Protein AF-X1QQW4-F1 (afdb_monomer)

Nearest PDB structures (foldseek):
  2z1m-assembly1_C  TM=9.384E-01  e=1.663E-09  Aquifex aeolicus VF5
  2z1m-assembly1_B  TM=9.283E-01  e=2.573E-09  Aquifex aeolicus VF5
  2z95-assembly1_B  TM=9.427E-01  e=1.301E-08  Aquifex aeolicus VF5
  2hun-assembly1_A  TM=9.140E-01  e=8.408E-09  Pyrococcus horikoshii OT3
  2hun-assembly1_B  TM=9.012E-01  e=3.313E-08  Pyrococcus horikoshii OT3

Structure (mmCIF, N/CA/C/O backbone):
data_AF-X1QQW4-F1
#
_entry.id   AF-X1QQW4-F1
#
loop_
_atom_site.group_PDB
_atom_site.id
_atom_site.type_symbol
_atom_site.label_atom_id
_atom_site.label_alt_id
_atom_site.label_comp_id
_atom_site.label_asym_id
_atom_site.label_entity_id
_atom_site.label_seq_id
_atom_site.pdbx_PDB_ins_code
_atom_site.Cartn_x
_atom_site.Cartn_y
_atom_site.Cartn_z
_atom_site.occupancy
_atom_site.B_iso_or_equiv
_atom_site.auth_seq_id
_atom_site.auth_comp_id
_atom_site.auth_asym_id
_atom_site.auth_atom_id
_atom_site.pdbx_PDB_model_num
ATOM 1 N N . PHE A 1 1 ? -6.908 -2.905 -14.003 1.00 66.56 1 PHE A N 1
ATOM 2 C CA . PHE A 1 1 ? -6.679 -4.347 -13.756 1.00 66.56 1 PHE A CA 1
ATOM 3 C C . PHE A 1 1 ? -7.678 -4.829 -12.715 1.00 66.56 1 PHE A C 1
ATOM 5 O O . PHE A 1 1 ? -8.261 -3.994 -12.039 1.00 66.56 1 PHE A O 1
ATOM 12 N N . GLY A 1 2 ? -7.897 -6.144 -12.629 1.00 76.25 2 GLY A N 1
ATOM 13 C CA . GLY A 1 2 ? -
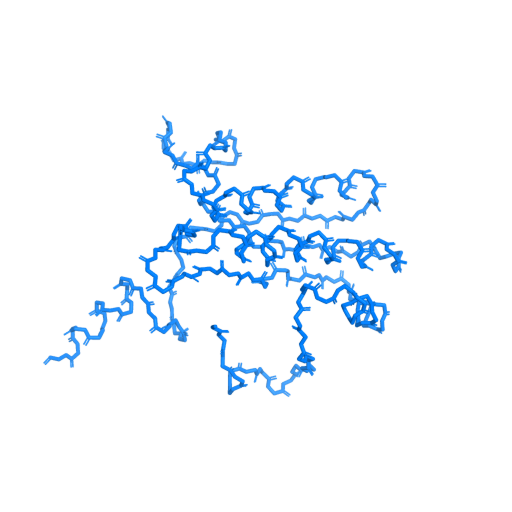9.049 -6.744 -11.946 1.00 76.25 2 GLY A CA 1
ATOM 14 C C . GLY A 1 2 ? -10.246 -6.863 -12.895 1.00 76.25 2 GLY A C 1
ATOM 15 O O . GLY A 1 2 ? -10.485 -5.973 -13.706 1.00 76.25 2 GLY A O 1
ATOM 16 N N . LYS A 1 3 ? -10.967 -7.985 -12.842 1.00 87.75 3 LYS A N 1
ATOM 17 C CA . LYS A 1 3 ? -12.238 -8.158 -13.556 1.00 87.75 3 LYS A CA 1
ATOM 18 C C . LYS A 1 3 ? -13.315 -8.516 -12.545 1.00 87.75 3 LYS A C 1
ATOM 20 O O . LYS A 1 3 ? -13.067 -9.375 -11.700 1.00 87.75 3 LYS A O 1
ATOM 25 N N . ARG A 1 4 ? -14.500 -7.916 -12.674 1.00 91.62 4 ARG A N 1
ATOM 26 C CA . ARG A 1 4 ? -15.636 -8.160 -11.771 1.00 91.62 4 ARG A CA 1
ATOM 27 C C . ARG A 1 4 ? -16.026 -9.641 -11.705 1.00 91.62 4 ARG A C 1
ATOM 29 O O . ARG A 1 4 ? -16.325 -10.139 -10.631 1.00 91.62 4 ARG A O 1
ATOM 36 N N . GLU A 1 5 ? -15.907 -10.363 -12.820 1.00 93.31 5 GLU A N 1
ATOM 37 C CA . GLU A 1 5 ? -16.151 -11.815 -12.905 1.00 93.31 5 GLU A CA 1
ATOM 38 C C . GLU A 1 5 ? -15.242 -12.668 -11.997 1.00 93.31 5 GLU A C 1
ATOM 40 O O . GLU A 1 5 ? -15.591 -13.798 -11.672 1.00 93.31 5 GLU A O 1
ATOM 45 N N . ASN A 1 6 ? -14.087 -12.141 -11.568 1.00 93.12 6 ASN A N 1
ATOM 46 C CA . ASN A 1 6 ? -13.149 -12.852 -10.694 1.00 93.12 6 ASN A CA 1
ATOM 47 C C . ASN A 1 6 ? -13.423 -12.637 -9.196 1.00 93.12 6 ASN A C 1
ATOM 49 O O . ASN A 1 6 ? -12.728 -13.238 -8.373 1.00 93.12 6 ASN A O 1
ATOM 53 N N . VAL A 1 7 ? -14.383 -11.781 -8.826 1.00 94.44 7 VAL A N 1
ATOM 54 C CA . VAL A 1 7 ? -14.757 -11.582 -7.420 1.00 94.44 7 VAL A CA 1
ATOM 55 C C . VAL A 1 7 ? -15.368 -12.877 -6.887 1.00 94.44 7 VAL A C 1
ATOM 57 O O . VAL A 1 7 ? -16.257 -13.467 -7.501 1.00 94.44 7 VAL A O 1
ATOM 60 N N . ASN A 1 8 ? -14.865 -13.356 -5.748 1.00 95.62 8 ASN A N 1
ATOM 61 C CA . ASN A 1 8 ? -15.388 -14.569 -5.131 1.00 95.62 8 ASN A CA 1
ATOM 62 C C . ASN A 1 8 ? -16.844 -14.338 -4.706 1.00 95.62 8 ASN A C 1
ATOM 64 O O . ASN A 1 8 ? -17.123 -13.369 -4.011 1.00 95.62 8 ASN A O 1
ATOM 68 N N . LYS A 1 9 ? -17.756 -15.251 -5.057 1.00 96.31 9 LYS A N 1
ATOM 69 C CA . LYS A 1 9 ? -19.184 -15.144 -4.703 1.00 96.31 9 LYS A CA 1
ATOM 70 C C . LYS A 1 9 ? -19.452 -15.093 -3.191 1.00 96.31 9 LYS A C 1
ATOM 72 O O . LYS A 1 9 ? -20.534 -14.693 -2.793 1.00 96.31 9 LYS A O 1
ATOM 77 N N . ARG A 1 10 ? -18.492 -15.523 -2.365 1.00 96.81 10 ARG A N 1
ATOM 78 C CA . ARG A 1 10 ? -18.559 -15.457 -0.895 1.00 96.81 10 ARG A CA 1
ATOM 79 C C . ARG A 1 10 ? -18.044 -14.137 -0.312 1.00 96.81 10 ARG A C 1
ATOM 81 O O . ARG A 1 10 ? -18.037 -13.999 0.903 1.00 96.81 10 ARG A O 1
ATOM 88 N N . ALA A 1 11 ? -17.524 -13.229 -1.135 1.00 96.19 11 ALA A N 1
ATOM 89 C CA . ALA A 1 11 ? -17.002 -11.949 -0.675 1.00 96.19 11 ALA A CA 1
ATOM 90 C C . ALA A 1 11 ? -18.070 -10.860 -0.798 1.00 96.19 11 ALA A C 1
ATOM 92 O O . ALA A 1 11 ? -18.692 -10.720 -1.852 1.00 96.19 11 ALA A O 1
ATOM 93 N N . ASP A 1 12 ? -18.202 -10.042 0.243 1.00 95.69 12 ASP A N 1
ATOM 94 C CA . ASP A 1 12 ? -18.932 -8.784 0.149 1.00 95.69 12 ASP A CA 1
ATOM 95 C C . ASP A 1 12 ? -18.111 -7.797 -0.683 1.00 95.69 12 ASP A C 1
ATOM 97 O O . ASP A 1 12 ? -16.973 -7.458 -0.348 1.00 95.69 12 ASP A O 1
ATOM 101 N N . PHE A 1 13 ? -18.675 -7.357 -1.806 1.00 95.88 13 PHE A N 1
ATOM 102 C CA . PHE A 1 13 ? -17.992 -6.468 -2.737 1.00 95.88 13 PHE A CA 1
ATOM 103 C C . PHE A 1 13 ? -18.432 -5.020 -2.540 1.00 95.88 13 PHE A C 1
ATOM 105 O O . PHE A 1 13 ? -19.620 -4.704 -2.604 1.00 95.88 13 PHE A O 1
ATOM 112 N N . VAL A 1 14 ? -17.454 -4.133 -2.367 1.00 95.62 14 VAL A N 1
ATOM 113 C CA . VAL A 1 14 ? -17.655 -2.684 -2.331 1.00 95.62 14 VAL A CA 1
ATOM 114 C C . VAL A 1 14 ? -16.812 -2.061 -3.436 1.00 95.62 14 VAL A C 1
ATOM 116 O O . VAL A 1 14 ? -15.589 -2.181 -3.433 1.00 95.62 14 VAL A O 1
ATOM 119 N N . GLU A 1 15 ? -17.471 -1.407 -4.389 1.00 95.69 15 GLU A N 1
ATOM 120 C CA . GLU A 1 15 ? -16.804 -0.668 -5.460 1.00 95.69 15 GLU A CA 1
ATOM 121 C C . GLU A 1 15 ? -16.395 0.716 -4.948 1.00 95.69 15 GLU A C 1
ATOM 123 O O . GLU A 1 15 ? -17.244 1.533 -4.596 1.00 95.69 15 GLU A O 1
ATOM 128 N N . LEU A 1 16 ? -15.086 0.952 -4.852 1.00 95.50 16 LEU A N 1
ATOM 129 C CA . LEU A 1 16 ? -14.520 2.151 -4.243 1.00 95.50 16 LEU A CA 1
ATOM 130 C C . LEU A 1 16 ? -13.121 2.439 -4.807 1.00 95.50 16 LEU A C 1
ATOM 132 O O . LEU A 1 16 ? -12.319 1.522 -4.987 1.00 95.50 16 LEU A O 1
ATOM 136 N N . ASP A 1 17 ? -12.809 3.720 -5.011 1.00 95.88 17 ASP A N 1
ATOM 137 C CA 
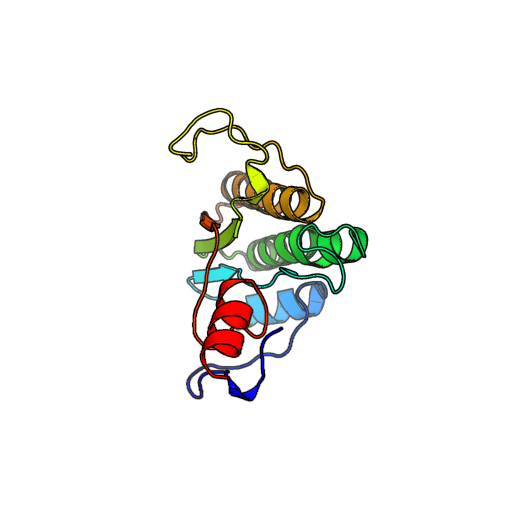. ASP A 1 17 ? -11.446 4.202 -5.258 1.00 95.88 17 ASP A CA 1
ATOM 138 C C . ASP A 1 17 ? -10.786 4.615 -3.930 1.00 95.88 17 ASP A C 1
ATOM 140 O O . ASP A 1 17 ? -11.321 5.450 -3.199 1.00 95.88 17 ASP A O 1
ATOM 144 N N . ILE A 1 18 ? -9.604 4.068 -3.629 1.00 96.69 18 ILE A N 1
ATOM 145 C CA . ILE A 1 18 ? -8.829 4.372 -2.411 1.00 96.69 18 ILE A CA 1
ATOM 146 C C . ILE A 1 18 ? -8.372 5.838 -2.327 1.00 96.69 18 ILE A C 1
ATOM 148 O O . ILE A 1 18 ? -8.001 6.313 -1.253 1.00 96.69 18 ILE A O 1
ATOM 152 N N . LYS A 1 19 ? -8.423 6.587 -3.435 1.00 96.50 19 LYS A N 1
ATOM 153 C CA . LYS A 1 19 ? -8.201 8.040 -3.439 1.00 96.50 19 LYS A CA 1
ATOM 154 C C . LYS A 1 19 ? -9.360 8.811 -2.802 1.00 96.50 19 LYS A C 1
ATOM 156 O O . LYS A 1 19 ? -9.149 9.915 -2.306 1.00 96.50 19 LYS A O 1
ATOM 161 N N . ASN A 1 20 ? -10.573 8.253 -2.792 1.00 97.75 20 ASN A N 1
ATOM 162 C CA . ASN A 1 20 ? -11.728 8.877 -2.155 1.00 97.75 20 ASN A CA 1
ATOM 163 C C . ASN A 1 20 ? -11.718 8.594 -0.648 1.00 97.75 20 ASN A C 1
ATOM 165 O O . ASN A 1 20 ? -12.321 7.631 -0.170 1.00 97.75 20 ASN A O 1
ATOM 169 N N . TYR A 1 21 ? -11.035 9.464 0.096 1.00 98.12 21 TYR A N 1
ATOM 170 C CA . TYR A 1 21 ? -10.879 9.327 1.541 1.00 98.12 21 TYR A CA 1
ATOM 171 C C . TYR A 1 21 ? -12.215 9.239 2.292 1.00 98.12 21 TYR A C 1
ATOM 173 O O . TYR A 1 21 ? -12.380 8.367 3.140 1.00 98.12 21 TYR A O 1
ATOM 181 N N . GLY A 1 22 ? -13.189 10.095 1.964 1.00 98.00 22 GLY A N 1
ATOM 182 C CA . GLY A 1 22 ? -14.477 10.124 2.664 1.00 98.00 22 GLY A CA 1
ATOM 183 C C . GLY A 1 22 ? -15.245 8.809 2.526 1.00 98.00 22 GLY A C 1
ATOM 184 O O . GLY A 1 22 ? -15.720 8.250 3.515 1.00 98.00 22 GLY A O 1
ATOM 185 N N . ALA A 1 23 ? -15.312 8.267 1.309 1.00 97.56 23 ALA A N 1
ATOM 186 C CA . ALA A 1 23 ? -15.971 6.989 1.073 1.00 97.56 23 ALA A CA 1
ATOM 187 C C . ALA A 1 23 ? -15.185 5.809 1.682 1.00 97.56 23 ALA A C 1
ATOM 189 O O . ALA A 1 23 ? -15.794 4.909 2.264 1.00 97.56 23 ALA A O 1
ATOM 190 N N . LEU A 1 24 ? -13.848 5.843 1.637 1.00 97.94 24 LEU A N 1
ATOM 191 C CA . LEU A 1 24 ? -12.998 4.843 2.289 1.00 97.94 24 LEU A CA 1
ATOM 192 C C . LEU A 1 24 ? -13.177 4.828 3.808 1.00 97.94 24 LEU A C 1
ATOM 194 O O . LEU A 1 24 ? -13.391 3.762 4.379 1.00 97.94 24 LEU A O 1
ATOM 198 N N . LYS A 1 25 ? -13.161 5.998 4.450 1.00 98.00 25 LYS A N 1
ATOM 199 C CA . LYS A 1 25 ? -13.392 6.158 5.889 1.00 98.00 25 LYS A CA 1
ATOM 200 C C . LYS A 1 25 ? -14.722 5.543 6.320 1.00 98.00 25 LYS A C 1
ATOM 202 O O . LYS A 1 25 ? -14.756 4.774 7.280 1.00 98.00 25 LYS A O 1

■ **Exercise prompt**:
Word for word, restate the line that contains "ATOM 184 O O" and each line after it, up to and including the last line of the listing; include nothing else.

■ **Answer to the problem**:
ATOM 184 O O . GLY A 1 22 ? -15.720 8.250 3.515 1.00 98.00 22 GLY A O 1
ATOM 185 N N . ALA A 1 23 ? -15.312 8.267 1.309 1.00 97.56 23 ALA A N 1
ATOM 186 C CA . ALA A 1 23 ? -15.971 6.989 1.073 1.00 97.56 23 ALA A CA 1
ATOM 187 C C . ALA A 1 23 ? -15.185 5.809 1.682 1.00 97.56 23 ALA A C 1
ATOM 189 O O . ALA A 1 23 ? -15.794 4.909 2.264 1.00 97.56 23 ALA A O 1
ATOM 190 N N . LEU A 1 24 ? -13.848 5.843 1.637 1.00 97.94 24 LEU A N 1
ATOM 191 C CA . LEU A 1 24 ? -12.998 4.843 2.289 1.00 97.94 24 LEU A CA 1
ATOM 192 C C . LEU A 1 24 ? -13.177 4.828 3.808 1.00 97.94 24 LEU A C 1
ATOM 194 O O . LEU A 1 24 ? -13.391 3.762 4.379 1.00 97.94 24 LEU A O 1
ATOM 198 N N . LYS A 1 25 ? -13.161 5.998 4.450 1.00 98.00 25 LYS A N 1
ATOM 199 C CA . LYS A 1 25 ? -13.392 6.158 5.889 1.00 98.00 25 LYS A CA 1
ATOM 200 C C . LYS A 1 25 ? -14.722 5.543 6.320 1.00 98.00 25 LYS A C 1
ATOM 202 O O . LYS A 1 25 ? -14.756 4.774 7.280 1.00 98.00 25 LYS A O 1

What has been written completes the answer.